■ What to produce
Write out the data below exactly, from its first line to the line containing "ATOM 2 C CA", that line included.

■ Extracted information
________

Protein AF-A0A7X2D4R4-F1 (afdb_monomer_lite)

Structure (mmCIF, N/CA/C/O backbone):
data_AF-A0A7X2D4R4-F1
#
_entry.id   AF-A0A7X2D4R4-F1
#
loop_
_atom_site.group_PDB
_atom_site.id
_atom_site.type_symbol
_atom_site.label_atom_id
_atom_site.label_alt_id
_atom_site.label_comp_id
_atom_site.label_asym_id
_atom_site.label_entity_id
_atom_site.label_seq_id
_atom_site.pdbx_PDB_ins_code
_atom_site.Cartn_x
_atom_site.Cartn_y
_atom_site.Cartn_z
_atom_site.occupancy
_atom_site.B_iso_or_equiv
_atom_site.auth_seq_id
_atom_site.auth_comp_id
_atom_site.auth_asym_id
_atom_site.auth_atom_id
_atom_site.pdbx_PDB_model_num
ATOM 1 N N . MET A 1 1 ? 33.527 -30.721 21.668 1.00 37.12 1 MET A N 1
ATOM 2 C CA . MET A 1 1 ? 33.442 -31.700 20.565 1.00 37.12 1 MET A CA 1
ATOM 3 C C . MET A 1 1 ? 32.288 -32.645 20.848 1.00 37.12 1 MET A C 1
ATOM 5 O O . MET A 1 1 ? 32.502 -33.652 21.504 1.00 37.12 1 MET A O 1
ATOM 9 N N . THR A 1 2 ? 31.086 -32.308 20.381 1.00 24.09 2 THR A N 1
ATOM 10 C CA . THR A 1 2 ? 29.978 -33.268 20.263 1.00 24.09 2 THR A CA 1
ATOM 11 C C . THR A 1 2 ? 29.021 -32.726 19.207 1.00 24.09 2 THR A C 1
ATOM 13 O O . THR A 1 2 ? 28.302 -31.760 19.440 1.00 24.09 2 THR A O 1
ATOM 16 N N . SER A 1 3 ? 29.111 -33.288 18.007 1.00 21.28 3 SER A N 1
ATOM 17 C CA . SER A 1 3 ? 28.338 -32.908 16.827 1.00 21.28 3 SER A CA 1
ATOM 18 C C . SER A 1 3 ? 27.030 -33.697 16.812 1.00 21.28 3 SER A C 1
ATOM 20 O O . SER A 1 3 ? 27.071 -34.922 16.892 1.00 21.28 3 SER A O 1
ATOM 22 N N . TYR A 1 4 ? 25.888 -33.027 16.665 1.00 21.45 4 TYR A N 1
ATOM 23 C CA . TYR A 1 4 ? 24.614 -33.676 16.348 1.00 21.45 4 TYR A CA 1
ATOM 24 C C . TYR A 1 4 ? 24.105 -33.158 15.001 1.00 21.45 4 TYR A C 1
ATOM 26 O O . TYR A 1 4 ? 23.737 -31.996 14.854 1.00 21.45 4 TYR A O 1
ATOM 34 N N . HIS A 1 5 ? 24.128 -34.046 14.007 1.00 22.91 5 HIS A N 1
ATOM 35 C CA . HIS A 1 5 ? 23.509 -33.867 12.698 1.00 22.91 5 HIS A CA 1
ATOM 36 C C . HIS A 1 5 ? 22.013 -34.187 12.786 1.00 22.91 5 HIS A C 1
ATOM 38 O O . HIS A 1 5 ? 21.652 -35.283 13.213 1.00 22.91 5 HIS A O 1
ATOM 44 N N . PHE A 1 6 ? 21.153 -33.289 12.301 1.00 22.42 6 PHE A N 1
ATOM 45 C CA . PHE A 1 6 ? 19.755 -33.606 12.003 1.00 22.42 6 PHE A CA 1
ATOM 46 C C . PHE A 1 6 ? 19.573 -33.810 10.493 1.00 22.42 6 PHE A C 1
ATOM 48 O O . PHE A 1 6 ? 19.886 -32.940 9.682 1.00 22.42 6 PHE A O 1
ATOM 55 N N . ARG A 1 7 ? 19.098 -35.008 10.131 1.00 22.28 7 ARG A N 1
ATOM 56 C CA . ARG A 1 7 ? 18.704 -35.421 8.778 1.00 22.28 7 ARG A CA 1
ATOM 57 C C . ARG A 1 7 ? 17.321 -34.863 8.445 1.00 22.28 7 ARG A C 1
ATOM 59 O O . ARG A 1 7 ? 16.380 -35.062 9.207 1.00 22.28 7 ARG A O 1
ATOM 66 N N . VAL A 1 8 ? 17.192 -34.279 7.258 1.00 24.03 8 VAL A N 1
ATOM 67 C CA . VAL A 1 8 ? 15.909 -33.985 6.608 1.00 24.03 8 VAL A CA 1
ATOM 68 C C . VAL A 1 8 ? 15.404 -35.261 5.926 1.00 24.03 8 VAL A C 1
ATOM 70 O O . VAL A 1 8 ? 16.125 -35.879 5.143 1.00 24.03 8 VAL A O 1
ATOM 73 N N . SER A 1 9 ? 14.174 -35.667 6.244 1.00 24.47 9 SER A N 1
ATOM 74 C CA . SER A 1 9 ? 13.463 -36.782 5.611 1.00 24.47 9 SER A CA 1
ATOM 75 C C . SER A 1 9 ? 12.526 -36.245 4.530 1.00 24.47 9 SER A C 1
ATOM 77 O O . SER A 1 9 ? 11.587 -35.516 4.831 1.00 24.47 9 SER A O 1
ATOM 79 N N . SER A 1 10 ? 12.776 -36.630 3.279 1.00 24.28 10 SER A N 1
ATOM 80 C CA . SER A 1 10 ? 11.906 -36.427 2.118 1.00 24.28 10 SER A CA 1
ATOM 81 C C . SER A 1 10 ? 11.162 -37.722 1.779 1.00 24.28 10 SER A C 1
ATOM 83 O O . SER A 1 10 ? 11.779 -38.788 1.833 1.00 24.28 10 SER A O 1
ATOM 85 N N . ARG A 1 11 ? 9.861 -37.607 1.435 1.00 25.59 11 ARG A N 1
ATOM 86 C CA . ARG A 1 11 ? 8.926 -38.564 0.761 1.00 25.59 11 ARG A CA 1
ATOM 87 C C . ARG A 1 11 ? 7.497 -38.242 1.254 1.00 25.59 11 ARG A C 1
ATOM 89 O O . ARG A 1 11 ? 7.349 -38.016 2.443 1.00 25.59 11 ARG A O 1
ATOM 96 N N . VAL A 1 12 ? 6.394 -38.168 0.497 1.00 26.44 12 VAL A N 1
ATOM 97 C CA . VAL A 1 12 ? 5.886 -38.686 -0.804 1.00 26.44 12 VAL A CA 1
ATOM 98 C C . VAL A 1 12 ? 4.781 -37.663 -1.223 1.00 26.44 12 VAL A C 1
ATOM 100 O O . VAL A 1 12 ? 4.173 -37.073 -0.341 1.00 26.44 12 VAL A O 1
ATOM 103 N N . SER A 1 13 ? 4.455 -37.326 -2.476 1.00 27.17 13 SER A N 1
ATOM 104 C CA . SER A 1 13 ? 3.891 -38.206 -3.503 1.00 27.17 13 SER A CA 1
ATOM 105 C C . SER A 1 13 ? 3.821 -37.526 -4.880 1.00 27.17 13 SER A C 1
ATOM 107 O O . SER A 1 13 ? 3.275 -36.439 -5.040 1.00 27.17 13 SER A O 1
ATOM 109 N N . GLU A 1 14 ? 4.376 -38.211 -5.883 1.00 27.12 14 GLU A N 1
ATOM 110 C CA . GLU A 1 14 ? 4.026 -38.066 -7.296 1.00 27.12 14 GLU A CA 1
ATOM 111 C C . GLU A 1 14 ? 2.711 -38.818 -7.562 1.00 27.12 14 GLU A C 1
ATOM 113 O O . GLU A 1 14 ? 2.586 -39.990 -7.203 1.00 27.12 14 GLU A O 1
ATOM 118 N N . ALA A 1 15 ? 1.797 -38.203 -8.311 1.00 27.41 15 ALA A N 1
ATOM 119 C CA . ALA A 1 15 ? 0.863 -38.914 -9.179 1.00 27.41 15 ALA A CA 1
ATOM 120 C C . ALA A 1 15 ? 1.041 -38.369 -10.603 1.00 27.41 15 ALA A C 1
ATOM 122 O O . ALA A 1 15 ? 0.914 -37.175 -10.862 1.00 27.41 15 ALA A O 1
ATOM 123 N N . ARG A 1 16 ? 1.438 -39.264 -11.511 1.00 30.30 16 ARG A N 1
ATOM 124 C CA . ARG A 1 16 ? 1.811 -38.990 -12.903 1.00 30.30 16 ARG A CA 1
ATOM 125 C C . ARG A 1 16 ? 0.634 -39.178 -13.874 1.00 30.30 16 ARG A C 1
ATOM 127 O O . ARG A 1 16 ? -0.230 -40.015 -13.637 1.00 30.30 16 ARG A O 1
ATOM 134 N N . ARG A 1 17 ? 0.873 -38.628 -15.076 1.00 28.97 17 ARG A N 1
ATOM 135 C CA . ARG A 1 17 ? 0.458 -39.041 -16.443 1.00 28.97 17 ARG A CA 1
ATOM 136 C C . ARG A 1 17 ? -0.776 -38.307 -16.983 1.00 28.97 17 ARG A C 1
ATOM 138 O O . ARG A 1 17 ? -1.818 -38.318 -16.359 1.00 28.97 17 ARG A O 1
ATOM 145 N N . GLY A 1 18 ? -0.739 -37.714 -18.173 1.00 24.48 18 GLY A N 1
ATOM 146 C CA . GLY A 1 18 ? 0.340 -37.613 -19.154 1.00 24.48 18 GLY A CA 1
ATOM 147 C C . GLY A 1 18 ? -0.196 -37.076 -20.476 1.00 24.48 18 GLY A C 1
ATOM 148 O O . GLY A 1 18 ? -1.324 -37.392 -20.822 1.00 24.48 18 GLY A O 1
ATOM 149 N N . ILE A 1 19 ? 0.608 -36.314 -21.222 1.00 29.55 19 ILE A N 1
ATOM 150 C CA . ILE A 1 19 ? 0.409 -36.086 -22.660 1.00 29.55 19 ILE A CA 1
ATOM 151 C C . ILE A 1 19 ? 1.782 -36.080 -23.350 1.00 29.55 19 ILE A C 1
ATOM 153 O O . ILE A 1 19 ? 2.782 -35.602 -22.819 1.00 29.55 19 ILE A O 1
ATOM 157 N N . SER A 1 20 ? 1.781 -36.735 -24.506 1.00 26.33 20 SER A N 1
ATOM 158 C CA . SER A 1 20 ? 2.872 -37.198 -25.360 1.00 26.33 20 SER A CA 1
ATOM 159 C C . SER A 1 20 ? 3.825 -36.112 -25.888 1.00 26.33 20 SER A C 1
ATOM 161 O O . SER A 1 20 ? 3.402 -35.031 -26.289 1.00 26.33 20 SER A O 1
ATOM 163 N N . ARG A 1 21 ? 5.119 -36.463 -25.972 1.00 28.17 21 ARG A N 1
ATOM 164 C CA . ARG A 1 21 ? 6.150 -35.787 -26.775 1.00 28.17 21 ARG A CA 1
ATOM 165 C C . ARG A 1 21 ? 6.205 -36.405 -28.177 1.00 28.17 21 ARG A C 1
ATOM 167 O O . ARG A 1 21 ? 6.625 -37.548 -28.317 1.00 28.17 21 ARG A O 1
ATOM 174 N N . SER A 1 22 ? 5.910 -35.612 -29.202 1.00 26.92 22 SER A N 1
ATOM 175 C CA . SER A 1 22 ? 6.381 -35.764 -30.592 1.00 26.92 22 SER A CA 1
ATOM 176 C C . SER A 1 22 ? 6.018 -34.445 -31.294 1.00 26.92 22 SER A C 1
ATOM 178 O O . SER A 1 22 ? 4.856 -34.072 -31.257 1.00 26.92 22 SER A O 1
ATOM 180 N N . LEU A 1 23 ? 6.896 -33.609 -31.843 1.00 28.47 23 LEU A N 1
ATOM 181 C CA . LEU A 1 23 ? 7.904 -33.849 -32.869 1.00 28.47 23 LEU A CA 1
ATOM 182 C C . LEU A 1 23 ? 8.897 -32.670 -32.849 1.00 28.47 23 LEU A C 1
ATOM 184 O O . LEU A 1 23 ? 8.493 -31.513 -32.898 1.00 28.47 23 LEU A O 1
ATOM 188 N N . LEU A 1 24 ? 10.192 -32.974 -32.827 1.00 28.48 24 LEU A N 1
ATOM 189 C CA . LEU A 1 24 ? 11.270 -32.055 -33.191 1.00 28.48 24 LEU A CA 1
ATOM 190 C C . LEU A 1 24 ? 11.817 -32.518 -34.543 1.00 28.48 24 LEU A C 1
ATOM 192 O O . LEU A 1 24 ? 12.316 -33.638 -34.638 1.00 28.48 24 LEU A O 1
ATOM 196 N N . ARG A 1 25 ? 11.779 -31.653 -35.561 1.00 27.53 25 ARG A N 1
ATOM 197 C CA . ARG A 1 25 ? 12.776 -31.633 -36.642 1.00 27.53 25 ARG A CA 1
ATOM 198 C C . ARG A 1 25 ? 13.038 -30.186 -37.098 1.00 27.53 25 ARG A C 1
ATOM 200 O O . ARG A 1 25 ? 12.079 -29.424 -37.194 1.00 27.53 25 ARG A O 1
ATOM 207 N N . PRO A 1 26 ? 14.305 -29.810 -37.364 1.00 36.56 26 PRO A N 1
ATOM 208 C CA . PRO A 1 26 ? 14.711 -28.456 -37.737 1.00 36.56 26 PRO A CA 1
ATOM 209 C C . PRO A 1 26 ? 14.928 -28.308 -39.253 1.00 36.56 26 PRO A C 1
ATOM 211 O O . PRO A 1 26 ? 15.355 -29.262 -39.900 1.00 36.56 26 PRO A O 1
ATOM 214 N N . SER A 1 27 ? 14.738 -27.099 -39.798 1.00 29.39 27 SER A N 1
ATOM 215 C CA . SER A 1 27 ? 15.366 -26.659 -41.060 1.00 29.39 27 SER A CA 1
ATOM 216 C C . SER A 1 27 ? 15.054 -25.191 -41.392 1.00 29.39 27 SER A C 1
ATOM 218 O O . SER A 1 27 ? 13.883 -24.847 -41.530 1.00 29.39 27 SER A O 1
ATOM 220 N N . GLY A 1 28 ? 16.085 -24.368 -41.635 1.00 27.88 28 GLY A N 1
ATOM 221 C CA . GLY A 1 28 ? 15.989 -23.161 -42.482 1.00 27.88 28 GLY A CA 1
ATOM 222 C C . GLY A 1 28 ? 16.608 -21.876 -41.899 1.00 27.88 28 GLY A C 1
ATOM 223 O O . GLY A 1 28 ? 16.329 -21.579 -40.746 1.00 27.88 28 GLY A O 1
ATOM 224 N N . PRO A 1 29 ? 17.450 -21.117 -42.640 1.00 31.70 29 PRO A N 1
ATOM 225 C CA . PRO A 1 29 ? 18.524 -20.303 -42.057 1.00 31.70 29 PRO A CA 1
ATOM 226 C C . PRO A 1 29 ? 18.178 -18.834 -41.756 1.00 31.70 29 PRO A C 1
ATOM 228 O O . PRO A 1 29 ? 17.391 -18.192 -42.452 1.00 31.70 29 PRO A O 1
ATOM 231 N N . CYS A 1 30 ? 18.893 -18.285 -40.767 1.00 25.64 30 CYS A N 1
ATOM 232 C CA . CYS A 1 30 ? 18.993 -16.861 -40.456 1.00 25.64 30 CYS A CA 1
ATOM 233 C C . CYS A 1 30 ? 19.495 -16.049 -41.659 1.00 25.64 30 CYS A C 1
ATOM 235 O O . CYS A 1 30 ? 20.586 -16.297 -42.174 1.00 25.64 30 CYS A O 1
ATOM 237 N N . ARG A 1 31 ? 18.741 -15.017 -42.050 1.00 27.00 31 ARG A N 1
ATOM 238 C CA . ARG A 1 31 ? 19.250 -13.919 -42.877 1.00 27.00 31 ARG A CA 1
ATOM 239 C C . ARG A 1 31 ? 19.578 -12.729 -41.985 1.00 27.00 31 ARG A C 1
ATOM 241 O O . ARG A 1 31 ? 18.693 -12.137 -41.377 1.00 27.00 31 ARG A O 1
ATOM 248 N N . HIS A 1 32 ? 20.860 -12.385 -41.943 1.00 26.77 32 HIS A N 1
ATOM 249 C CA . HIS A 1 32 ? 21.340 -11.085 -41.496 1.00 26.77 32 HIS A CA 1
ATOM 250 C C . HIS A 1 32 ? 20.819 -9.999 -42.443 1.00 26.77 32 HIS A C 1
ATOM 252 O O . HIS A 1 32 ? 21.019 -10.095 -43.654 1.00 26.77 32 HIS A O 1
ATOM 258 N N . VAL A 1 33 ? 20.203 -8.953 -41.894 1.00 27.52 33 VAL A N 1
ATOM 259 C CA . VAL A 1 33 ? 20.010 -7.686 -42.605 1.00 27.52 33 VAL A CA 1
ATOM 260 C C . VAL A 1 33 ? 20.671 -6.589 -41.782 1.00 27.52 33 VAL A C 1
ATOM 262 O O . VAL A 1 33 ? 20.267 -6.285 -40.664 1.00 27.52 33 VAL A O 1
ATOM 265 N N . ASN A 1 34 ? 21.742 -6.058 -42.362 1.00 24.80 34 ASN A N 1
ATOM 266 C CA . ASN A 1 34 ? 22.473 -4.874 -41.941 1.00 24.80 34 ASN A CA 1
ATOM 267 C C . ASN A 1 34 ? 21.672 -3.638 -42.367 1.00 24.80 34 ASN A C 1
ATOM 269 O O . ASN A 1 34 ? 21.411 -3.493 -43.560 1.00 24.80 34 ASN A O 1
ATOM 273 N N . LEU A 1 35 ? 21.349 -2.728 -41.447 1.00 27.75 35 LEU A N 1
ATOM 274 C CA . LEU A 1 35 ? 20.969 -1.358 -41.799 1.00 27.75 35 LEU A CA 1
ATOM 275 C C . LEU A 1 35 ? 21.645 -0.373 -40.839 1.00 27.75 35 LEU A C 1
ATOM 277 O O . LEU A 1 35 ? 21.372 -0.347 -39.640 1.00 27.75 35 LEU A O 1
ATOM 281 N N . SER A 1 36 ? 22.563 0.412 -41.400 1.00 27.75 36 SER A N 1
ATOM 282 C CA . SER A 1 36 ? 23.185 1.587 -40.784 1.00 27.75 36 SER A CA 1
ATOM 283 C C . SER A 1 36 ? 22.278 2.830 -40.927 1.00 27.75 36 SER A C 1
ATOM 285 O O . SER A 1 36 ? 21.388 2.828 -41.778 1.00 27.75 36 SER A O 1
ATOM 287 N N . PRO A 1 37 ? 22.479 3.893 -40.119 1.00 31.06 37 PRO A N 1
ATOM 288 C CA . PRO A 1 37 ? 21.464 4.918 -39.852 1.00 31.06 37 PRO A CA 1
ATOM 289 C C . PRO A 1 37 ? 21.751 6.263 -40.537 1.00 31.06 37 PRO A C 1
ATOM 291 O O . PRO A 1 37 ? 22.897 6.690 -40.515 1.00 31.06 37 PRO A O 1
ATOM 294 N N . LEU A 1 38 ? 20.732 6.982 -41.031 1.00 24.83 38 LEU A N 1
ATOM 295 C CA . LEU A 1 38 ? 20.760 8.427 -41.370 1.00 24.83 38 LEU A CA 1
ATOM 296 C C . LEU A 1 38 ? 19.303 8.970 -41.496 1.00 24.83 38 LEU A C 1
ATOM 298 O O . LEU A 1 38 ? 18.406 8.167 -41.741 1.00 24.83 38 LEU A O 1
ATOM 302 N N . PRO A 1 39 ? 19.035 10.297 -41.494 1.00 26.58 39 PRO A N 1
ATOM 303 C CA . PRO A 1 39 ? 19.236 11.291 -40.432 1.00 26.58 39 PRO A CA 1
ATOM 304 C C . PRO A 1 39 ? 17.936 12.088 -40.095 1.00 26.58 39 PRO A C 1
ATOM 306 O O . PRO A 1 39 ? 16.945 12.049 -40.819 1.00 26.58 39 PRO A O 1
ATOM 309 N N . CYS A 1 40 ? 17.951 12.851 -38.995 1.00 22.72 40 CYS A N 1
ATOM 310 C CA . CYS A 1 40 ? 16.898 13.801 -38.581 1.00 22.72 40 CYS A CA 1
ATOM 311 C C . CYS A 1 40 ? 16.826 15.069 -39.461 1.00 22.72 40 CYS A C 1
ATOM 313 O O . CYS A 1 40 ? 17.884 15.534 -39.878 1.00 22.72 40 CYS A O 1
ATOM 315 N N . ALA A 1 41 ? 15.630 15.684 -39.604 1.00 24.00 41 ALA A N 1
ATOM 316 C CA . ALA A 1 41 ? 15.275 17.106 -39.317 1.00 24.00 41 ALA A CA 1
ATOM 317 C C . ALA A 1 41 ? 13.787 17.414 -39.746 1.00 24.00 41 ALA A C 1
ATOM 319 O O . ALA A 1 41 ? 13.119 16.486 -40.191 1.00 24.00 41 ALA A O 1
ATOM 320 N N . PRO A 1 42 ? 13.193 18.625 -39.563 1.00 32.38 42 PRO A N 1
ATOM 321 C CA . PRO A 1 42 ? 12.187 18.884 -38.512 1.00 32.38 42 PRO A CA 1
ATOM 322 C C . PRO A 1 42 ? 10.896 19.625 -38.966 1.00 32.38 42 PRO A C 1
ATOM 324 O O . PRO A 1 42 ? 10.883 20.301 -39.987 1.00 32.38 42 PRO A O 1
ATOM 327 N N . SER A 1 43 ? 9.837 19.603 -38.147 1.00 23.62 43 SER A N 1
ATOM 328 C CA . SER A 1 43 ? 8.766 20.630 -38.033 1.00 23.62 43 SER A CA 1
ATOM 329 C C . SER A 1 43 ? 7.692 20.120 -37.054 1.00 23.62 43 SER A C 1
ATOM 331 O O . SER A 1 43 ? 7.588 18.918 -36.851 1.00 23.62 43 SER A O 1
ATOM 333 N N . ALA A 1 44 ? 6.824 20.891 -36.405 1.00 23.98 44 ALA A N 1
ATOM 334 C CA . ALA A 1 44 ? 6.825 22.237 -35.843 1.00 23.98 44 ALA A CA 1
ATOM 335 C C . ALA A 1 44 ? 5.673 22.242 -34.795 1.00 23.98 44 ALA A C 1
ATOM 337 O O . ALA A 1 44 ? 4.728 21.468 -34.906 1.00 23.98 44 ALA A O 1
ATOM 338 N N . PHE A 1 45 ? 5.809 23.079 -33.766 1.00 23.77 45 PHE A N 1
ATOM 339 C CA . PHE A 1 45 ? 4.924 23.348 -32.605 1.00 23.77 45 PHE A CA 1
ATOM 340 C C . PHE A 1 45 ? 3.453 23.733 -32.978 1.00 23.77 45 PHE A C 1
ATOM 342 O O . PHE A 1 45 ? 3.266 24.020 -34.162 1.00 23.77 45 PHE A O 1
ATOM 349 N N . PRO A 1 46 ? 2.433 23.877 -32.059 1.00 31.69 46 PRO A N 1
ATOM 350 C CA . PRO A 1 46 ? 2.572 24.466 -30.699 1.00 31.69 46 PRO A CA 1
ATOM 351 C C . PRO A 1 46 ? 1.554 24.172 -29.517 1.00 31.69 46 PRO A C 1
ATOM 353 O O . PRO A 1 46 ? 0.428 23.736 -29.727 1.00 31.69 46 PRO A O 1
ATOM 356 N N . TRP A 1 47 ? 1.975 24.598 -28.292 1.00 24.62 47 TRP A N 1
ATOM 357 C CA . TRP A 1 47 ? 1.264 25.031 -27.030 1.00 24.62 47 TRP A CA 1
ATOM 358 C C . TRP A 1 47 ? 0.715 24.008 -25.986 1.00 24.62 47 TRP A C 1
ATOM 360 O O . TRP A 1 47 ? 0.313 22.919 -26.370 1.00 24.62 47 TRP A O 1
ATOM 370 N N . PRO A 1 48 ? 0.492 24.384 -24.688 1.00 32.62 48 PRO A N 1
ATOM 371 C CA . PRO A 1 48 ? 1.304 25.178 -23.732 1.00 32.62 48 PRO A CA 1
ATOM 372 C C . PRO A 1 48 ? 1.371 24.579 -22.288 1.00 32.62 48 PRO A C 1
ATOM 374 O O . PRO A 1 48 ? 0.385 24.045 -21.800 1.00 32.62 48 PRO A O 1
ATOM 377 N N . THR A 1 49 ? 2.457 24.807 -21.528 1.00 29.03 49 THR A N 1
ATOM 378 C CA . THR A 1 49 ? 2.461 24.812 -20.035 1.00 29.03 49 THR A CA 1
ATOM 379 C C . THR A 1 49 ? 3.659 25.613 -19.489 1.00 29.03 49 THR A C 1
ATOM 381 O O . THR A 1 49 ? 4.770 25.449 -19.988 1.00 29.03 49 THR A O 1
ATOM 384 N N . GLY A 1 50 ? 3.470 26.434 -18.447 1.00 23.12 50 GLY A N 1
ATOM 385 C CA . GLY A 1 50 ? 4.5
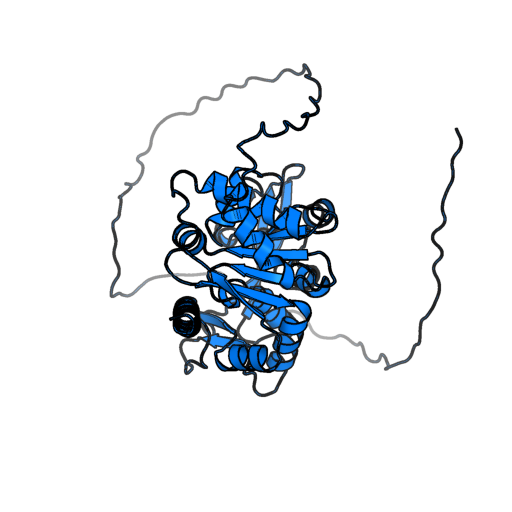44 26.915 -17.546 1.00 23.12 50 GLY A CA 1
ATOM 386 C C . GLY A 1 50 ? 4.457 26.211 -16.175 1.00 23.12 50 GLY A C 1
ATOM 387 O O . GLY A 1 50 ? 3.389 25.655 -15.907 1.00 23.12 50 GLY A O 1
ATOM 388 N N . PRO A 1 51 ? 5.509 26.206 -15.312 1.00 30.44 51 PRO A N 1
ATOM 389 C CA . PRO A 1 51 ? 6.302 27.391 -14.940 1.00 30.44 51 PRO A CA 1
ATOM 390 C C . PRO A 1 51 ? 7.856 27.265 -14.921 1.00 30.44 51 PRO A C 1
ATOM 392 O O . PRO A 1 51 ? 8.427 26.211 -14.676 1.00 30.44 51 PRO A O 1
ATOM 395 N N . VAL A 1 52 ? 8.481 28.432 -15.155 1.00 24.36 52 VAL A N 1
ATOM 396 C CA . VAL A 1 52 ? 9.800 29.018 -14.781 1.00 24.36 52 VAL A CA 1
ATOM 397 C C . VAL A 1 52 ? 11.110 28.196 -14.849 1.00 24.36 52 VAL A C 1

________

■ Task answer
Protein AF-A0A7X2D4R4-F1 (afdb_monomer_lite)

Structure (mmCIF, N/CA/C/O backbone):
data_AF-A0A7X2D4R4-F1
#
_entry.id   AF-A0A7X2D4R4-F1
#
loop_
_atom_site.group_PDB
_atom_site.id
_atom_site.type_symbol
_atom_site.label_atom_id
_atom_site.label_alt_id
_atom_site.label_comp_id
_atom_site.label_asym_id
_atom_site.label_entity_id
_atom_site.label_seq_id
_atom_site.pdbx_PDB_ins_code
_atom_site.Cartn_x
_atom_site.Cartn_y
_atom_site.Cartn_z
_atom_site.occupancy
_atom_site.B_iso_or_equiv
_atom_site.auth_seq_id
_atom_site.auth_comp_id
_atom_site.auth_asym_id
_atom_site.auth_atom_id
_atom_site.pdbx_PDB_model_num
ATOM 1 N N . MET A 1 1 ? 33.527 -30.721 21.668 1.00 37.12 1 MET A N 1
ATOM 2 C CA . MET A 1 1 ? 33.442 -31.700 20.565 1.00 37.12 1 MET A CA 1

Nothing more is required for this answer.